It was chilly around a recent campfire, but the conversation heated up rather quickly as folks shared their thoughts about propane safety.

Propane transport

Chet began. “I just got a dressing down,” he said. “I took my 30 lb. propane tank to fill it up and was told I needed to transport my filled tank upright. That’s impossible in my small vehicle. I put it in the backseat and as you can see—I survived.”

Rob smiled, “As long as you kept your car window open, you won’t asphyxiate yourself.”

“You should always keep your full propane tank upright!” Rick admonished. “You want to keep the relief valve above the liquid propane. The valve is on the top of the tank to vent gaseous propane. If laid on its side, the valve may vent liquid propane—a potentially explosive situation. Not to mention the possibility of damaging the relief valve.”

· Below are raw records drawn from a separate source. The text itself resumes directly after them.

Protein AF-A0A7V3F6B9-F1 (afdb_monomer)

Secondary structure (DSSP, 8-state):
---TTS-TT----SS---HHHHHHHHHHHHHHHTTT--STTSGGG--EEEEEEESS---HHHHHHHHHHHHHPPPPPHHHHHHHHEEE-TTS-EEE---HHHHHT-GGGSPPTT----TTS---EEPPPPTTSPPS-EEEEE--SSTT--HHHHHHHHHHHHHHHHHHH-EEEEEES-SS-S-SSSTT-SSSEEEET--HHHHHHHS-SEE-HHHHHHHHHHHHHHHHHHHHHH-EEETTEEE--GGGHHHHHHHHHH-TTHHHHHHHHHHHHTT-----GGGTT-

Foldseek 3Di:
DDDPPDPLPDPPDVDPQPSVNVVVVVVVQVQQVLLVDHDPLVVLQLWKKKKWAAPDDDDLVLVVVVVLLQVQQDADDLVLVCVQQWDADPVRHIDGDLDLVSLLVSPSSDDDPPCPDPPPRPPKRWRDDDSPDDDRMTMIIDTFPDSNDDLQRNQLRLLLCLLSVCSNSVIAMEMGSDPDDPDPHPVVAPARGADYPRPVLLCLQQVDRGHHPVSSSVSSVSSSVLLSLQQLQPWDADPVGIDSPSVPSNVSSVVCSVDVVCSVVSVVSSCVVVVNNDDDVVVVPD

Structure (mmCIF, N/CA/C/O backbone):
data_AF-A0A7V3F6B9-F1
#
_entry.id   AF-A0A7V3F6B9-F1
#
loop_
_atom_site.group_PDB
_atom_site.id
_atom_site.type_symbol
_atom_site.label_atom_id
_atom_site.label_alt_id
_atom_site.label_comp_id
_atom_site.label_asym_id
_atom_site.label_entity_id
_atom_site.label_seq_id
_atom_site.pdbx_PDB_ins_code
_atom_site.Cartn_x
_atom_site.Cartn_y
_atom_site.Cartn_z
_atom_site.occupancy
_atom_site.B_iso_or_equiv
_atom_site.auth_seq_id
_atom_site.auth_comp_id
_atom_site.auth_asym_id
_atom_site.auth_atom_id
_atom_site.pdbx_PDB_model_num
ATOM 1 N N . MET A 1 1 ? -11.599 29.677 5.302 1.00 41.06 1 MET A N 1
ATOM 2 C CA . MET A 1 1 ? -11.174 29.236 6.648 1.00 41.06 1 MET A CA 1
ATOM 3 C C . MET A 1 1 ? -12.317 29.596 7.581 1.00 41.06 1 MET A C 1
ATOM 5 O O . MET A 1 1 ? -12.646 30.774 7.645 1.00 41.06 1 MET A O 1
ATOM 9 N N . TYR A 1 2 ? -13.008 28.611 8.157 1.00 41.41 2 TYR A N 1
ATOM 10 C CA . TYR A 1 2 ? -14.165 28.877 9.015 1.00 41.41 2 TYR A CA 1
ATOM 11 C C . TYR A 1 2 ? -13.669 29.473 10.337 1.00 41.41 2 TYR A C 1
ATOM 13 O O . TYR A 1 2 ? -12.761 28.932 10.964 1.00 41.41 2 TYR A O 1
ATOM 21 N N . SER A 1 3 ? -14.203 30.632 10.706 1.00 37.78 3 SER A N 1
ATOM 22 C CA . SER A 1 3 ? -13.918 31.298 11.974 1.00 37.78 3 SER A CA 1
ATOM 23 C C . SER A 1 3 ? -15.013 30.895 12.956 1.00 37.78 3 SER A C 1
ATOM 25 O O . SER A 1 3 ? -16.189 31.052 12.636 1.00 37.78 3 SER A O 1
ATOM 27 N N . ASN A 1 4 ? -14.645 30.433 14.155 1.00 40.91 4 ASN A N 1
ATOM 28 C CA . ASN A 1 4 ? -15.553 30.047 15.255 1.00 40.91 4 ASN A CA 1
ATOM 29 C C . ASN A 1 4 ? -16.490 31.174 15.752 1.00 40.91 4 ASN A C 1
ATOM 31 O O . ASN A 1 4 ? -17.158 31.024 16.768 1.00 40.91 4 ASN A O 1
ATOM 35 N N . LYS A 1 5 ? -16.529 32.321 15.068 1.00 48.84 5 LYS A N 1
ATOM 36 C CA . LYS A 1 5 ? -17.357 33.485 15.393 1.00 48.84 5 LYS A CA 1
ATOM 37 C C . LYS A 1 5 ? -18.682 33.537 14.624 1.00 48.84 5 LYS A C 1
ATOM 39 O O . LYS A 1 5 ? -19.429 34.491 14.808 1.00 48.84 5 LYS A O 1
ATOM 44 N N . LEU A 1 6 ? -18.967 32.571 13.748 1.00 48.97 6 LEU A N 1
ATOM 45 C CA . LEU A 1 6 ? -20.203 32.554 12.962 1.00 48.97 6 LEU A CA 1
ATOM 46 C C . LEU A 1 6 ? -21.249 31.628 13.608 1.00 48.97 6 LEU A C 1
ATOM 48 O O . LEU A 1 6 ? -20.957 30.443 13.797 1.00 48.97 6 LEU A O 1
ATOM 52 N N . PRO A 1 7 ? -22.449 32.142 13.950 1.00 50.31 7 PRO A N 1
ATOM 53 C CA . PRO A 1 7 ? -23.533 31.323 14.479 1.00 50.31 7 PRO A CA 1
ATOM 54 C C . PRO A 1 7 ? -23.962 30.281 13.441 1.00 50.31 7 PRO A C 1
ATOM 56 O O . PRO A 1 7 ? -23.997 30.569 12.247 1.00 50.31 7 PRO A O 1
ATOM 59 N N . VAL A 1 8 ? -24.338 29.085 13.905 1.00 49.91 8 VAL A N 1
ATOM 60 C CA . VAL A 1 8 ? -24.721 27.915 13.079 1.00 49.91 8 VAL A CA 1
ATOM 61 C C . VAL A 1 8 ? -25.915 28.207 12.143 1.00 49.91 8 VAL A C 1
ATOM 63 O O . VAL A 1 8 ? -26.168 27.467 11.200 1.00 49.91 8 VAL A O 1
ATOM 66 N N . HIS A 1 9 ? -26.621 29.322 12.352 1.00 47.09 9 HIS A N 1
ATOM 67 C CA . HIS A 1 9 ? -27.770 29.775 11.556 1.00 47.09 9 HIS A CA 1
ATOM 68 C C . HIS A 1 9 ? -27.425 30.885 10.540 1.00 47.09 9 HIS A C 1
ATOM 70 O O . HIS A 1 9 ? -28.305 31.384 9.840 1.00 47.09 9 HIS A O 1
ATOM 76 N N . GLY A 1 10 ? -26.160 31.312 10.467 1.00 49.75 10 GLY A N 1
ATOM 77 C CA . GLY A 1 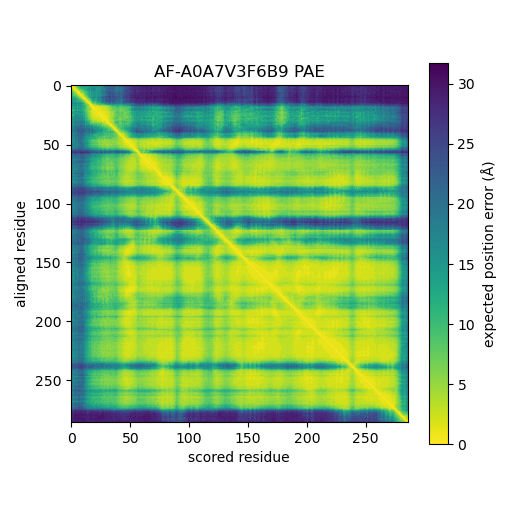10 ? -25.713 32.366 9.561 1.00 49.75 10 GLY A CA 1
ATOM 78 C C . GLY A 1 10 ? -25.568 31.857 8.128 1.00 49.75 10 GLY A C 1
ATOM 79 O O . GLY A 1 10 ? -24.568 31.234 7.791 1.00 49.75 10 GLY A O 1
ATOM 80 N N . CYS A 1 11 ? -26.536 32.170 7.265 1.00 45.94 11 CYS A N 1
ATOM 81 C CA . CYS A 1 11 ? -26.523 31.820 5.836 1.00 45.94 11 CYS A CA 1
ATOM 82 C C . CYS A 1 11 ? -25.515 32.628 4.989 1.00 45.94 11 CYS A C 1
ATOM 84 O O . CYS A 1 11 ? -25.566 32.588 3.766 1.00 45.94 11 CYS A O 1
ATOM 86 N N . THR A 1 12 ? -24.588 33.365 5.601 1.00 47.19 12 THR A N 1
ATOM 87 C CA . THR A 1 12 ? -23.536 34.113 4.899 1.00 47.19 12 THR A CA 1
ATOM 88 C C . THR A 1 12 ? -22.227 33.325 4.891 1.00 47.19 12 THR A C 1
ATOM 90 O O . THR A 1 12 ? -21.198 33.745 5.425 1.00 47.19 12 THR A O 1
ATOM 93 N N . ALA A 1 13 ? -22.256 32.141 4.277 1.00 50.84 13 ALA A N 1
ATOM 94 C CA . ALA A 1 13 ? -21.039 31.412 3.948 1.00 50.84 13 ALA A CA 1
ATOM 95 C C . ALA A 1 13 ? -20.333 32.118 2.777 1.00 50.84 13 ALA A C 1
ATOM 97 O O . ALA A 1 13 ? -20.929 32.386 1.743 1.00 50.84 13 ALA A O 1
ATOM 98 N N . ILE A 1 14 ? -19.039 32.418 2.926 1.00 49.53 14 ILE A N 1
ATOM 99 C CA . ILE A 1 14 ? -18.213 33.160 1.943 1.00 49.53 14 ILE A CA 1
ATOM 100 C C . ILE A 1 14 ? -18.073 32.417 0.590 1.00 49.53 14 ILE A C 1
ATOM 102 O O . ILE A 1 14 ? -17.534 32.965 -0.369 1.00 49.53 14 ILE A O 1
ATOM 106 N N . ARG A 1 15 ? -18.549 31.171 0.504 1.00 49.47 15 ARG A N 1
ATOM 107 C CA . ARG A 1 15 ? -18.709 30.339 -0.698 1.00 49.47 15 ARG A CA 1
ATOM 108 C C . ARG A 1 15 ? -19.879 29.398 -0.410 1.00 49.47 15 ARG A C 1
ATOM 110 O O . ARG A 1 15 ? -19.893 28.871 0.701 1.00 49.47 15 ARG A O 1
ATOM 117 N N . ASP A 1 16 ? -20.808 29.207 -1.345 1.00 47.28 16 ASP A N 1
ATOM 118 C CA . ASP A 1 16 ? -22.047 28.408 -1.226 1.00 47.28 16 ASP A CA 1
ATOM 119 C C . ASP A 1 16 ? -21.803 26.920 -0.889 1.00 47.28 16 ASP A C 1
ATOM 121 O O . ASP A 1 16 ? -22.050 26.013 -1.681 1.00 47.28 16 ASP A O 1
ATOM 125 N N . ILE A 1 17 ? -21.270 26.640 0.296 1.00 61.31 17 ILE A N 1
ATOM 126 C CA . ILE A 1 17 ? -21.114 25.294 0.832 1.00 61.31 17 ILE A CA 1
ATOM 127 C C . ILE A 1 17 ? -22.439 24.951 1.502 1.00 61.31 17 ILE A C 1
ATOM 129 O O . ILE A 1 17 ? -22.910 25.687 2.370 1.00 61.31 17 ILE A O 1
ATOM 133 N N . CYS A 1 18 ? -23.049 23.840 1.091 1.00 75.31 18 CYS A N 1
ATOM 134 C CA . CYS A 1 18 ? -24.325 23.409 1.642 1.00 75.31 18 CYS A CA 1
ATOM 135 C C . CYS A 1 18 ? -24.241 23.273 3.182 1.00 75.31 18 CYS A C 1
ATOM 137 O O . CYS A 1 18 ? -23.194 22.865 3.687 1.00 75.31 18 CYS A O 1
ATOM 139 N N . PRO A 1 19 ? -25.300 23.571 3.961 1.00 72.69 19 PRO A N 1
ATOM 140 C CA . PRO A 1 19 ? -25.243 23.492 5.427 1.00 72.69 19 PRO A CA 1
ATOM 141 C C . PRO A 1 19 ? -24.811 22.111 5.946 1.00 72.69 19 PRO A C 1
ATOM 143 O O . PRO A 1 19 ? -24.059 22.021 6.913 1.00 72.69 19 PRO A O 1
ATOM 146 N N . ILE A 1 20 ? -25.220 21.041 5.252 1.00 76.12 20 ILE A N 1
ATOM 147 C CA . ILE A 1 20 ? -24.804 19.656 5.532 1.00 76.12 20 ILE A CA 1
ATOM 148 C C . ILE A 1 20 ? -23.295 19.491 5.309 1.00 76.12 20 ILE A C 1
ATOM 150 O O . ILE A 1 20 ? -22.597 18.961 6.165 1.00 76.12 20 ILE A O 1
ATOM 154 N N . CYS A 1 21 ? -22.785 20.013 4.197 1.00 68.25 21 CYS A N 1
ATOM 155 C CA . CYS A 1 21 ? -21.376 20.002 3.827 1.00 68.25 21 CYS A CA 1
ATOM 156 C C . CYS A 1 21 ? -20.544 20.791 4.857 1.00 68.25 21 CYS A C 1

Joan added, “I’ve always used a milk crate and some bungee cords to safely transport our propane tank in our pickup truck. You can purchase tank stabilizers or holders, too.”

Other propane safety tips

Here are some propane tips and tricks other RVers shared:

  • Tip to find a gas leak. Use dish soap and water to help locate a gas leak. Pour the mixture into a spray bottle or use a rag to apply the mixture to joints, connectors, or pipes. Bubbles will appear where you have a leak.
  • Blue is the best color. Propane burners typically produce a blue-colored flame. If you notice a yellow or orange flame, you may have a carbon monoxide or other problem. Ask a qualified technician to come for an inspection.
  • Bitter temperatures. It doesn’t take long to run low on propane when temps drop and stay low. Supplement your RV’s propane furnace with space heaters and the RV fireplace (if present). Also, consider insulating windows with foam board and put sofa pillows or RV vent covers over ceiling vents to hold heat inside your rig.
  • Don’t run out of propane. Check your propane gauge regularly, especially during heavy usage. If your tank runs dry your pilot light will go out. Also, a propane tank that remains connected to an open gas line can allow moisture or air to seep inside. This may corrode the tank and form rust, which can eventually cause tank leaks. Even if no rust forms, the corrosion can reduce the propane odor (rotten eggs or skunk spray smell).
  • Match usage to tank size. If you plan to RV in colder weather, consider purchasing a larger capacity tank for winter months. Many RVers upgrade the propane tank that came with their rig to a larger size. Just measure your RV’s propane storage area carefully to make sure a larger tank will fit.

Know what to do

When used properly, propane is one of the safest fuels available. Still, things can happen. Here’s what you can do to protect yourself and those who RV with you:

The smell test. If you detect a rotten egg smell or the smell resembling a skunk’s spray, you may have a propane leak.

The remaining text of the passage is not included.